— У нас скоро будет новый мэр, — сообщил я Крис.
— Да? — сказала Крис, улыбаясь. — Вполне возможно.
Благодаря ТВ я узнал новости и о старых знакомых. Собакевич собрался на какой-то тусняк в Ниццу; по этому поводу им было созвано стадо журналистов и дано множество интервью. В каждом последующем, как творческий человек, он выдавал факты и заявления, противоречащие предыдущему, и в итоге никуда не поехал. Кока рассказал школьникам о Великой Парфии; в его изложении она напоминала нечто среднее между библиотекой и блатной сходкой. Эсцет многократно мелькнул на фоне стен Акадэма: говорить ему уже было трудно, так он только вертел головой и морщил складки старческого рта; в этом увидели откровение. Воля Туськов пнул Аристотеля в какой-то убогой программке, посвященной молодой поросли отечественной науки. Происходило все это почему-то среди колонн и лестниц Эрмитажа; Воля блестел очками и тихо, нудно, неуклюже закругляя фразы, размышлял вслух о судьбах науки и нации. Папа прикупил себе новое пальто, и за него я не беспокоился.

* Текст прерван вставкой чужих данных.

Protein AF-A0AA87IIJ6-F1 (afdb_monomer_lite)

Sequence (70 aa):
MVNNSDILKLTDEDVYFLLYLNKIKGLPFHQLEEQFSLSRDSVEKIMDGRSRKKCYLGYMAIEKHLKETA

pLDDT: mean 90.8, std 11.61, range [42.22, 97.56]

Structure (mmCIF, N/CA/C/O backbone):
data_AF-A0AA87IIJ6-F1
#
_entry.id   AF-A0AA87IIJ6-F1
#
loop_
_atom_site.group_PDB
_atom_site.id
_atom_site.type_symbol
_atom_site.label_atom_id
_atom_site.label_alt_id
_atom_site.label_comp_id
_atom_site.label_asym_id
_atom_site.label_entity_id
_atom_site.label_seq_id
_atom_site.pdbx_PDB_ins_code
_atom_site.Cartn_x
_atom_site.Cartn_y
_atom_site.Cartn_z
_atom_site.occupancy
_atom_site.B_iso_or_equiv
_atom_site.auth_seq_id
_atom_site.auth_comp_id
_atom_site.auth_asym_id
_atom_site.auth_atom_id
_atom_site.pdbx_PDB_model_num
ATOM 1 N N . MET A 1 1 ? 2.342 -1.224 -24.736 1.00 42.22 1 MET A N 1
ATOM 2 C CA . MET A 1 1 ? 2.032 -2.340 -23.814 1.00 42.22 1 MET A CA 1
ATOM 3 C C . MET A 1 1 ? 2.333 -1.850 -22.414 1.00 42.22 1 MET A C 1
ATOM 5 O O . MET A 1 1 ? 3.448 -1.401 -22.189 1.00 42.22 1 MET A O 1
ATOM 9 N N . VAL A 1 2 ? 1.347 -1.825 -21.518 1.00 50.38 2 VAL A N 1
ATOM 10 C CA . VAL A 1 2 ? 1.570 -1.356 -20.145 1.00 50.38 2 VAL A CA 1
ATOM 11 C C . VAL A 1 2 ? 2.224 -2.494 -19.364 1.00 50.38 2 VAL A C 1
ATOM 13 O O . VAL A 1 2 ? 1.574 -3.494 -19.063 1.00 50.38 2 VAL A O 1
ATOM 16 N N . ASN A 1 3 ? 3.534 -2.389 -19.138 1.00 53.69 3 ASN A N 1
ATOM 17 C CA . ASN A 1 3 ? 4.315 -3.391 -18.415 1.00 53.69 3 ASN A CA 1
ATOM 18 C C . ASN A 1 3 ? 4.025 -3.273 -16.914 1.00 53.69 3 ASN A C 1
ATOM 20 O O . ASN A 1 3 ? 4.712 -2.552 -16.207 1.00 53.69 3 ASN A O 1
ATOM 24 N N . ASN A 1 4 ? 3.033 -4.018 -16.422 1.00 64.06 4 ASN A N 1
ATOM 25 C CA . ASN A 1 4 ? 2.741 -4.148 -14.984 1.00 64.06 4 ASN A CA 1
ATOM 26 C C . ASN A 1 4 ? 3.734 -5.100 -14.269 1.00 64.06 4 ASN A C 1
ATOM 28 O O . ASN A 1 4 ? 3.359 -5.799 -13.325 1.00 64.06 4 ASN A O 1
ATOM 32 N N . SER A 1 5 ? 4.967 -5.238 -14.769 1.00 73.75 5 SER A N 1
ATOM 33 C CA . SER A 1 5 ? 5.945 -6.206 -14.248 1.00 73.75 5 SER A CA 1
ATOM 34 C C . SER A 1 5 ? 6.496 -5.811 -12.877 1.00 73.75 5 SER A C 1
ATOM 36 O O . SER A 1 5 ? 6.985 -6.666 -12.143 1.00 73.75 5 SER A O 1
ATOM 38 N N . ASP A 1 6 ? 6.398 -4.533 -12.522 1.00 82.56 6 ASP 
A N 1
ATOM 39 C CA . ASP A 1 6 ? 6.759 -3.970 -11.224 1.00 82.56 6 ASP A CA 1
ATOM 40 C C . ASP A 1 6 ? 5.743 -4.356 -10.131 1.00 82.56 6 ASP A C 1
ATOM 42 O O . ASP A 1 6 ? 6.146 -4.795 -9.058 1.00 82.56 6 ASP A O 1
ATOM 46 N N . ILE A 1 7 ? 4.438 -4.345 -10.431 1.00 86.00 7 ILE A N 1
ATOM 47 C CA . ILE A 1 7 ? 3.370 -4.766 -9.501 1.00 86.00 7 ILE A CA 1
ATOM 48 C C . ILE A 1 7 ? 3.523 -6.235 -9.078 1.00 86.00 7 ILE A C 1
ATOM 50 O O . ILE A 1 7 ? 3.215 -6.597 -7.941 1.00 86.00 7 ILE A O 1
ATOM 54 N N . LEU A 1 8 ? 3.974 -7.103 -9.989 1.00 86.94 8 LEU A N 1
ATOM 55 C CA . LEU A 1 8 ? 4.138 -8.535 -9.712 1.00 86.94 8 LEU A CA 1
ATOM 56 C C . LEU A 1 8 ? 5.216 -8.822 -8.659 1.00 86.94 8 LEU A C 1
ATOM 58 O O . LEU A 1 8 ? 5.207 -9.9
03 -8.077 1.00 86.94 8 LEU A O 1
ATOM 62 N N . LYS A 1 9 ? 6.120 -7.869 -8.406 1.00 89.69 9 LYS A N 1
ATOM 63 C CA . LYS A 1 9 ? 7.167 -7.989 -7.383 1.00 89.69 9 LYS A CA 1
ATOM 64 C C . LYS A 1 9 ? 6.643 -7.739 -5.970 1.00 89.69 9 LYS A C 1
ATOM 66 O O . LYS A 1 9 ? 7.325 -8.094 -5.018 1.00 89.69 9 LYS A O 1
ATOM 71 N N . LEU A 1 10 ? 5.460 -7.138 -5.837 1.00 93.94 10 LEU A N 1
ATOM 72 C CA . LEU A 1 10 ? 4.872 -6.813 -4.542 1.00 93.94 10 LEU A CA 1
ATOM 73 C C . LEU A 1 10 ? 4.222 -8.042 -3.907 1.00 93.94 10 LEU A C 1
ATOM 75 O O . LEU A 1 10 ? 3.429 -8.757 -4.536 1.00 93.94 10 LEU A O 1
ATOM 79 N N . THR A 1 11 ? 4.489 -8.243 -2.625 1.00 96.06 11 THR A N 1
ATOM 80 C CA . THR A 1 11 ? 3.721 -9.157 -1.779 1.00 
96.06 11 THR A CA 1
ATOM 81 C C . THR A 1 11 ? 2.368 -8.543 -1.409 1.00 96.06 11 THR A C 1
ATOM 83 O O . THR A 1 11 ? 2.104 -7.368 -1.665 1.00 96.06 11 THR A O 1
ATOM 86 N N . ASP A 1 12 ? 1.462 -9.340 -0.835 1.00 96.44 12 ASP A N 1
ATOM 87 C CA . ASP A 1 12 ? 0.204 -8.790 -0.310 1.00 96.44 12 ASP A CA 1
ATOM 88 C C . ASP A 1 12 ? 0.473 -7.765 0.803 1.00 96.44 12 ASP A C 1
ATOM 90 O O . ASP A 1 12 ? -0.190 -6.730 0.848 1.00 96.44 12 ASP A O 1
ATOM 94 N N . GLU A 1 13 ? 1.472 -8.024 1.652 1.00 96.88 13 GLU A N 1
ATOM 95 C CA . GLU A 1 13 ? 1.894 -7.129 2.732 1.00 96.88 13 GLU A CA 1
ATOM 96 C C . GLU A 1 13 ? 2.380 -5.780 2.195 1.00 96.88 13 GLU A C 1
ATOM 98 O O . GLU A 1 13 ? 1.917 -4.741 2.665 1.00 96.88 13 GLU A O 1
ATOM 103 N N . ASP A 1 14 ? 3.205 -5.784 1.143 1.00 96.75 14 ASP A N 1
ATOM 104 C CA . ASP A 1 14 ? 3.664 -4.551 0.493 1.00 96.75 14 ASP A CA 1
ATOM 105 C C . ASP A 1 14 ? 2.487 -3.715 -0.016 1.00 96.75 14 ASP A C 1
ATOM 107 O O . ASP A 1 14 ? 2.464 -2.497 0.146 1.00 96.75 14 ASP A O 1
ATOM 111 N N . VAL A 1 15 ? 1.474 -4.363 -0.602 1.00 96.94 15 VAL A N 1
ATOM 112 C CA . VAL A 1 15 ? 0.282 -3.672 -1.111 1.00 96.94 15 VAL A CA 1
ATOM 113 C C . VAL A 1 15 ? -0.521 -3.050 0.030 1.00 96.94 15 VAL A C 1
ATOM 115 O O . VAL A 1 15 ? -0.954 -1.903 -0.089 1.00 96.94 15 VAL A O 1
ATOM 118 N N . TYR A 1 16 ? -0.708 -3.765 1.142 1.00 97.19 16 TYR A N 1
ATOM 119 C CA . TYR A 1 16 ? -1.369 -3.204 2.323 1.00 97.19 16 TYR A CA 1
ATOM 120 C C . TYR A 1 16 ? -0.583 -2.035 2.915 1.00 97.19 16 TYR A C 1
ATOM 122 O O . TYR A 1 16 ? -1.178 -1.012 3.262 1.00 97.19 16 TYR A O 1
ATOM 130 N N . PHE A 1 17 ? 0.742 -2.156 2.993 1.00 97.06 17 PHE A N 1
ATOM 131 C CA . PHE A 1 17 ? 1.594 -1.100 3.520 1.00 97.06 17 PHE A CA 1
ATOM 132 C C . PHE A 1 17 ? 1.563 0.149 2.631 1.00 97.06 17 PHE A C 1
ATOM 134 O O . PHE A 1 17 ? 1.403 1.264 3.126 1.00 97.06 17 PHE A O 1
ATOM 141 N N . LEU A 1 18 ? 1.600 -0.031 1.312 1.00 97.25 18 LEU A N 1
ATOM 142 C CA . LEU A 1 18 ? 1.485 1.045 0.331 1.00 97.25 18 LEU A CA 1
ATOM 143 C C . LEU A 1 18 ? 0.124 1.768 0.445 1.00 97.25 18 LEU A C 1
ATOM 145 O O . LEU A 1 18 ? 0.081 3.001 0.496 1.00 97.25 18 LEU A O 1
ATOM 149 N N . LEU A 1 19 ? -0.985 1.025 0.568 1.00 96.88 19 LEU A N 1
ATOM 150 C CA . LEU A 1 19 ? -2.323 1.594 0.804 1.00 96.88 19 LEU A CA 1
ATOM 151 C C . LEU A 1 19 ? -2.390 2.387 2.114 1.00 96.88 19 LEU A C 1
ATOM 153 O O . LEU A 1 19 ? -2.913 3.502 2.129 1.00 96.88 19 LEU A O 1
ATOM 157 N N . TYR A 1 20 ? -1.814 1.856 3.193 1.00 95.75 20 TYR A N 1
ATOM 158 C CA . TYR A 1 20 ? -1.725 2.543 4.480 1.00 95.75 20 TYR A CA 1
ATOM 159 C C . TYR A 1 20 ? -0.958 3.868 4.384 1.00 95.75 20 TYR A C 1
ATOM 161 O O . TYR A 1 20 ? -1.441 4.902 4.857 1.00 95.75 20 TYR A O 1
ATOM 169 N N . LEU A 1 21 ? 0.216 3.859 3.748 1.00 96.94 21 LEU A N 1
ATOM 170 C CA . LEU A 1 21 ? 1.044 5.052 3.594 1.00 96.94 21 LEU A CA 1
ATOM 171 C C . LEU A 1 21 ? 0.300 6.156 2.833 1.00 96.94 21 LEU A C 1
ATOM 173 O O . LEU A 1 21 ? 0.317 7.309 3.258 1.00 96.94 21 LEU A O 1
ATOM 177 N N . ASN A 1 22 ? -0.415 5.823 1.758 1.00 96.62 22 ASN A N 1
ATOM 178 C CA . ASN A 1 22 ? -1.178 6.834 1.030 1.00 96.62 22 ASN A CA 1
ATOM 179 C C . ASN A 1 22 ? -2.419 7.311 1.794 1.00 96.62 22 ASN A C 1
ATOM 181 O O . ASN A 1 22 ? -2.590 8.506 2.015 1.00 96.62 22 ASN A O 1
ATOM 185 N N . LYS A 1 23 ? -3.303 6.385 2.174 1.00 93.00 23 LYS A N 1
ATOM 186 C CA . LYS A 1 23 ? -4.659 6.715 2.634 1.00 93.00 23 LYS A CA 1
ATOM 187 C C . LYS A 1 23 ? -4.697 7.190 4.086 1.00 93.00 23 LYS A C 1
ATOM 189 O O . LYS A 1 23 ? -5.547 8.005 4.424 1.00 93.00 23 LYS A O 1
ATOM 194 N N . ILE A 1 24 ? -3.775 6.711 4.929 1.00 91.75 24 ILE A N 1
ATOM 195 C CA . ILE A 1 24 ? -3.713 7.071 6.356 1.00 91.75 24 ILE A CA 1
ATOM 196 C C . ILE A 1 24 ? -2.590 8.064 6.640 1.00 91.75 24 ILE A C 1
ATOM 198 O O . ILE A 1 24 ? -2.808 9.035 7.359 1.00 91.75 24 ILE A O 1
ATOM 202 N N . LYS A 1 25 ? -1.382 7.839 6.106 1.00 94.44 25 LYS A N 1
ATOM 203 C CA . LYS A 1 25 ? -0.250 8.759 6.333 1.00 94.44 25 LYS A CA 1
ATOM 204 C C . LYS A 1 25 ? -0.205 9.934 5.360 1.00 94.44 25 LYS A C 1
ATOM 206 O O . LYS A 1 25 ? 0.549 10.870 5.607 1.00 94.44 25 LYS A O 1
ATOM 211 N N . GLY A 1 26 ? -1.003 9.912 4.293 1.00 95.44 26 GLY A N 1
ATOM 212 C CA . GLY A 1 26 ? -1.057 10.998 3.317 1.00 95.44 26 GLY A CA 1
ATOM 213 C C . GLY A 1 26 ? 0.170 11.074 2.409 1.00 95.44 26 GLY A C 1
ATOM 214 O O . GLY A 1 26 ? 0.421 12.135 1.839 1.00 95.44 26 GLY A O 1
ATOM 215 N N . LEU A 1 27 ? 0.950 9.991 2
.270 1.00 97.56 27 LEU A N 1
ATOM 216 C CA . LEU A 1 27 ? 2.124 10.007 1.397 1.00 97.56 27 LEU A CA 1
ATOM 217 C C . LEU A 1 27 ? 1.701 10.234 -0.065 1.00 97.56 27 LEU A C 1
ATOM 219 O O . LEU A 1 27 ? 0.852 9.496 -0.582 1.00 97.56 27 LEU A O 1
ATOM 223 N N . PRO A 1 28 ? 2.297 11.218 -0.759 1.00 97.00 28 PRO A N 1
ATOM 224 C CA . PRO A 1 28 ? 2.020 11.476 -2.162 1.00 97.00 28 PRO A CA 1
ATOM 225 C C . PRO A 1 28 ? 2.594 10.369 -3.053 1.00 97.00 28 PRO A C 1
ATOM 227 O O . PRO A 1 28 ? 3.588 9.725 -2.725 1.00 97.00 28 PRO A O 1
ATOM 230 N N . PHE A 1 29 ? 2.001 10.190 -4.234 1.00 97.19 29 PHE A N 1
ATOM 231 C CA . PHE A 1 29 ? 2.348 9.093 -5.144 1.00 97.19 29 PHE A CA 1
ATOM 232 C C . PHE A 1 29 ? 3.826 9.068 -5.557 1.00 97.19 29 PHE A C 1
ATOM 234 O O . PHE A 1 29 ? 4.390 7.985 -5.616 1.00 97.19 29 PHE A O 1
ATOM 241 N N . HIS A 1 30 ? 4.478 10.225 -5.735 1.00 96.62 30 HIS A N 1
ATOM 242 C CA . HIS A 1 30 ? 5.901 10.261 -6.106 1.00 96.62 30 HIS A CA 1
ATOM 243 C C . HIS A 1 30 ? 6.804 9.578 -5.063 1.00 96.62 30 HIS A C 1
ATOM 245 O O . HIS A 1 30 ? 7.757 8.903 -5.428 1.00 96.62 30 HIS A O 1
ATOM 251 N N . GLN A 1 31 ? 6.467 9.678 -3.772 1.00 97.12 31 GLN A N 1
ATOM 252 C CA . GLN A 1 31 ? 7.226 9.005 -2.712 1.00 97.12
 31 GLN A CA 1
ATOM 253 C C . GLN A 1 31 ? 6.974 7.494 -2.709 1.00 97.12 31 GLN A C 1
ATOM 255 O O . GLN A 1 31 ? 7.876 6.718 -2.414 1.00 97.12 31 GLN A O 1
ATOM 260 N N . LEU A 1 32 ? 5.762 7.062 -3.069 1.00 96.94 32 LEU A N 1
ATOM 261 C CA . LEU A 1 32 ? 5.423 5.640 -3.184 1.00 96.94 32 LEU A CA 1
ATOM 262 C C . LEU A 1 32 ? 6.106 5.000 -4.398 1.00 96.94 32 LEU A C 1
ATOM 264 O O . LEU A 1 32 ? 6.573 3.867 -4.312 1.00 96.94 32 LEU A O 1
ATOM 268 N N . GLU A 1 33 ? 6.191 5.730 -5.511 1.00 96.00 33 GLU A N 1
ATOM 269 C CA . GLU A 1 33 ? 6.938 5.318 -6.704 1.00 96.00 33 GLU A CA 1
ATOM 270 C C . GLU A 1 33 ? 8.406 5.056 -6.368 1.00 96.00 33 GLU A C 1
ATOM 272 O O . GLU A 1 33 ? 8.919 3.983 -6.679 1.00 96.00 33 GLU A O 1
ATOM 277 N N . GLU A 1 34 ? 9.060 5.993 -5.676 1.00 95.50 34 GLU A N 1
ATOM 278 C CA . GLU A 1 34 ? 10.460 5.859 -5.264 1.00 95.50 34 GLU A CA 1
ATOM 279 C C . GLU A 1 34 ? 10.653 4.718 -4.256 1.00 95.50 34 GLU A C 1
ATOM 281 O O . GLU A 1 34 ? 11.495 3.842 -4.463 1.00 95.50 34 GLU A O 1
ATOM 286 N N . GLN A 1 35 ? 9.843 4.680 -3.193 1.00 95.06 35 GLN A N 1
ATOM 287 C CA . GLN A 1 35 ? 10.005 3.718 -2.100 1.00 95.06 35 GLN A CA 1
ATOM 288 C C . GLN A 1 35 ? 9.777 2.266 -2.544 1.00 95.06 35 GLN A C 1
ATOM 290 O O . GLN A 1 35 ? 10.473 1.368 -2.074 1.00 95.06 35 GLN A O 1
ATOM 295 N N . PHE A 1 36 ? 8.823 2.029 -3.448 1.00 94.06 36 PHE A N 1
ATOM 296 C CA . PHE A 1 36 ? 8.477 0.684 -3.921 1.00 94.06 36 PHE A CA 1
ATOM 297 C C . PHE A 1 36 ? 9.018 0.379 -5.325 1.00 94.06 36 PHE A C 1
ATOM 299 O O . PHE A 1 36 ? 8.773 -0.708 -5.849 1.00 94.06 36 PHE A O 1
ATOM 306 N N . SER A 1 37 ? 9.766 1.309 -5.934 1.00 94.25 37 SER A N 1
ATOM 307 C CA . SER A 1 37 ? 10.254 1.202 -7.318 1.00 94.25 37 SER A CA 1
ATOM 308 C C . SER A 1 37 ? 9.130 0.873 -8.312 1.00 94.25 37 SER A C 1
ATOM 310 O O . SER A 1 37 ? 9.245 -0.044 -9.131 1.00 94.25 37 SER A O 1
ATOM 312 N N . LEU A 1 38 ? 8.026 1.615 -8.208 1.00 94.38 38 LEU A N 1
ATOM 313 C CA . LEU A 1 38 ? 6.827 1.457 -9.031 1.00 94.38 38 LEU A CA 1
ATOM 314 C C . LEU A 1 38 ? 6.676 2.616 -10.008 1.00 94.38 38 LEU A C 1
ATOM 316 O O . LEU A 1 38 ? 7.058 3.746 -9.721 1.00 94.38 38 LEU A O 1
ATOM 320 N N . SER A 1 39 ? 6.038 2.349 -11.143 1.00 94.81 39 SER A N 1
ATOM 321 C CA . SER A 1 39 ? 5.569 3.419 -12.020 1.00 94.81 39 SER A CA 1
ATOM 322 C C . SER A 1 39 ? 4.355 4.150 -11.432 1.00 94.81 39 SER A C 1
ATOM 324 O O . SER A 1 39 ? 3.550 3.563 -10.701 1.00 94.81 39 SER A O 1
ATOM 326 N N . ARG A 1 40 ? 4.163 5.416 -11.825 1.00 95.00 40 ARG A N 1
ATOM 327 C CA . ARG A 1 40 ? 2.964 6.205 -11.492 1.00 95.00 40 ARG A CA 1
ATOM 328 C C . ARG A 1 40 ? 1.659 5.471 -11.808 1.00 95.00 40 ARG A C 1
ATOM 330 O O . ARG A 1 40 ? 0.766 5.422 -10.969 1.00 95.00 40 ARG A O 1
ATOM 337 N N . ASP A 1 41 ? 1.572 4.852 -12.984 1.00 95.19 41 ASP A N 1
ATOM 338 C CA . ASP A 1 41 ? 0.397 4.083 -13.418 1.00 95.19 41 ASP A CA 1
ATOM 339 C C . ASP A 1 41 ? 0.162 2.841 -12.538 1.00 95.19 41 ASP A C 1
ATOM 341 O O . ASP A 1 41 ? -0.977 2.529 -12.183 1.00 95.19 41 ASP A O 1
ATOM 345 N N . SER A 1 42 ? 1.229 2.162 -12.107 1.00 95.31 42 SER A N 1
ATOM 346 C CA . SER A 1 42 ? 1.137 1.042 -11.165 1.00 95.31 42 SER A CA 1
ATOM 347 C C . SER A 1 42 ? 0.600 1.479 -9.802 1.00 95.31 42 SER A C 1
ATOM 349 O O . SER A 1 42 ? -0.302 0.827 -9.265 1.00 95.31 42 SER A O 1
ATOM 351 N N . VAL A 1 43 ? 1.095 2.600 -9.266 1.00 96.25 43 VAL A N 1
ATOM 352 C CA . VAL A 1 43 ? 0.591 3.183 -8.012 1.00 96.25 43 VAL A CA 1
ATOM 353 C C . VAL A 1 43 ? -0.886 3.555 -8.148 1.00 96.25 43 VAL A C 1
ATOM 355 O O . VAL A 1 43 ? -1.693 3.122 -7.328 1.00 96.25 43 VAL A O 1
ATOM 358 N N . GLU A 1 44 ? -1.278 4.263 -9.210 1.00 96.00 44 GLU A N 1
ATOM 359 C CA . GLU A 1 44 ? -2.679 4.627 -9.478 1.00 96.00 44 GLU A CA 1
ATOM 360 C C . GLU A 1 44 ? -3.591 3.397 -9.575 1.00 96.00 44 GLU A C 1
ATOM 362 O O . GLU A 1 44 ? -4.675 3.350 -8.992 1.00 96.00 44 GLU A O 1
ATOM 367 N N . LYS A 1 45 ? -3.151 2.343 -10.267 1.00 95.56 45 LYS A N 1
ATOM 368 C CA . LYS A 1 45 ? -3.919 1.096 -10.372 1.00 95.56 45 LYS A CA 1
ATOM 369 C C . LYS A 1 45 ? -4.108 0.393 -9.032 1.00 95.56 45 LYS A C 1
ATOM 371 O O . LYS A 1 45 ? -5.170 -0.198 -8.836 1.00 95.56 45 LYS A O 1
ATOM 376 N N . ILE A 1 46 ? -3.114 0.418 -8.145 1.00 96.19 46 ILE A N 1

— А тебе все равно? — спросила Крис, когда я рассказал ей, какое блестящее восхождение по жизни совершили избранные представители моего неблестящего окружения. Я не знал, описывается ли то, что я чувствую, словами «все равно», и на всякий случай сменил тему. Не всем же красоваться, лгать, быть молодым профессором, делать революцию — кто-то должен мыть посуду. «Посуду чаще всего мою я», — могла ответить мне Крис. Подумав так, я направился на кухню.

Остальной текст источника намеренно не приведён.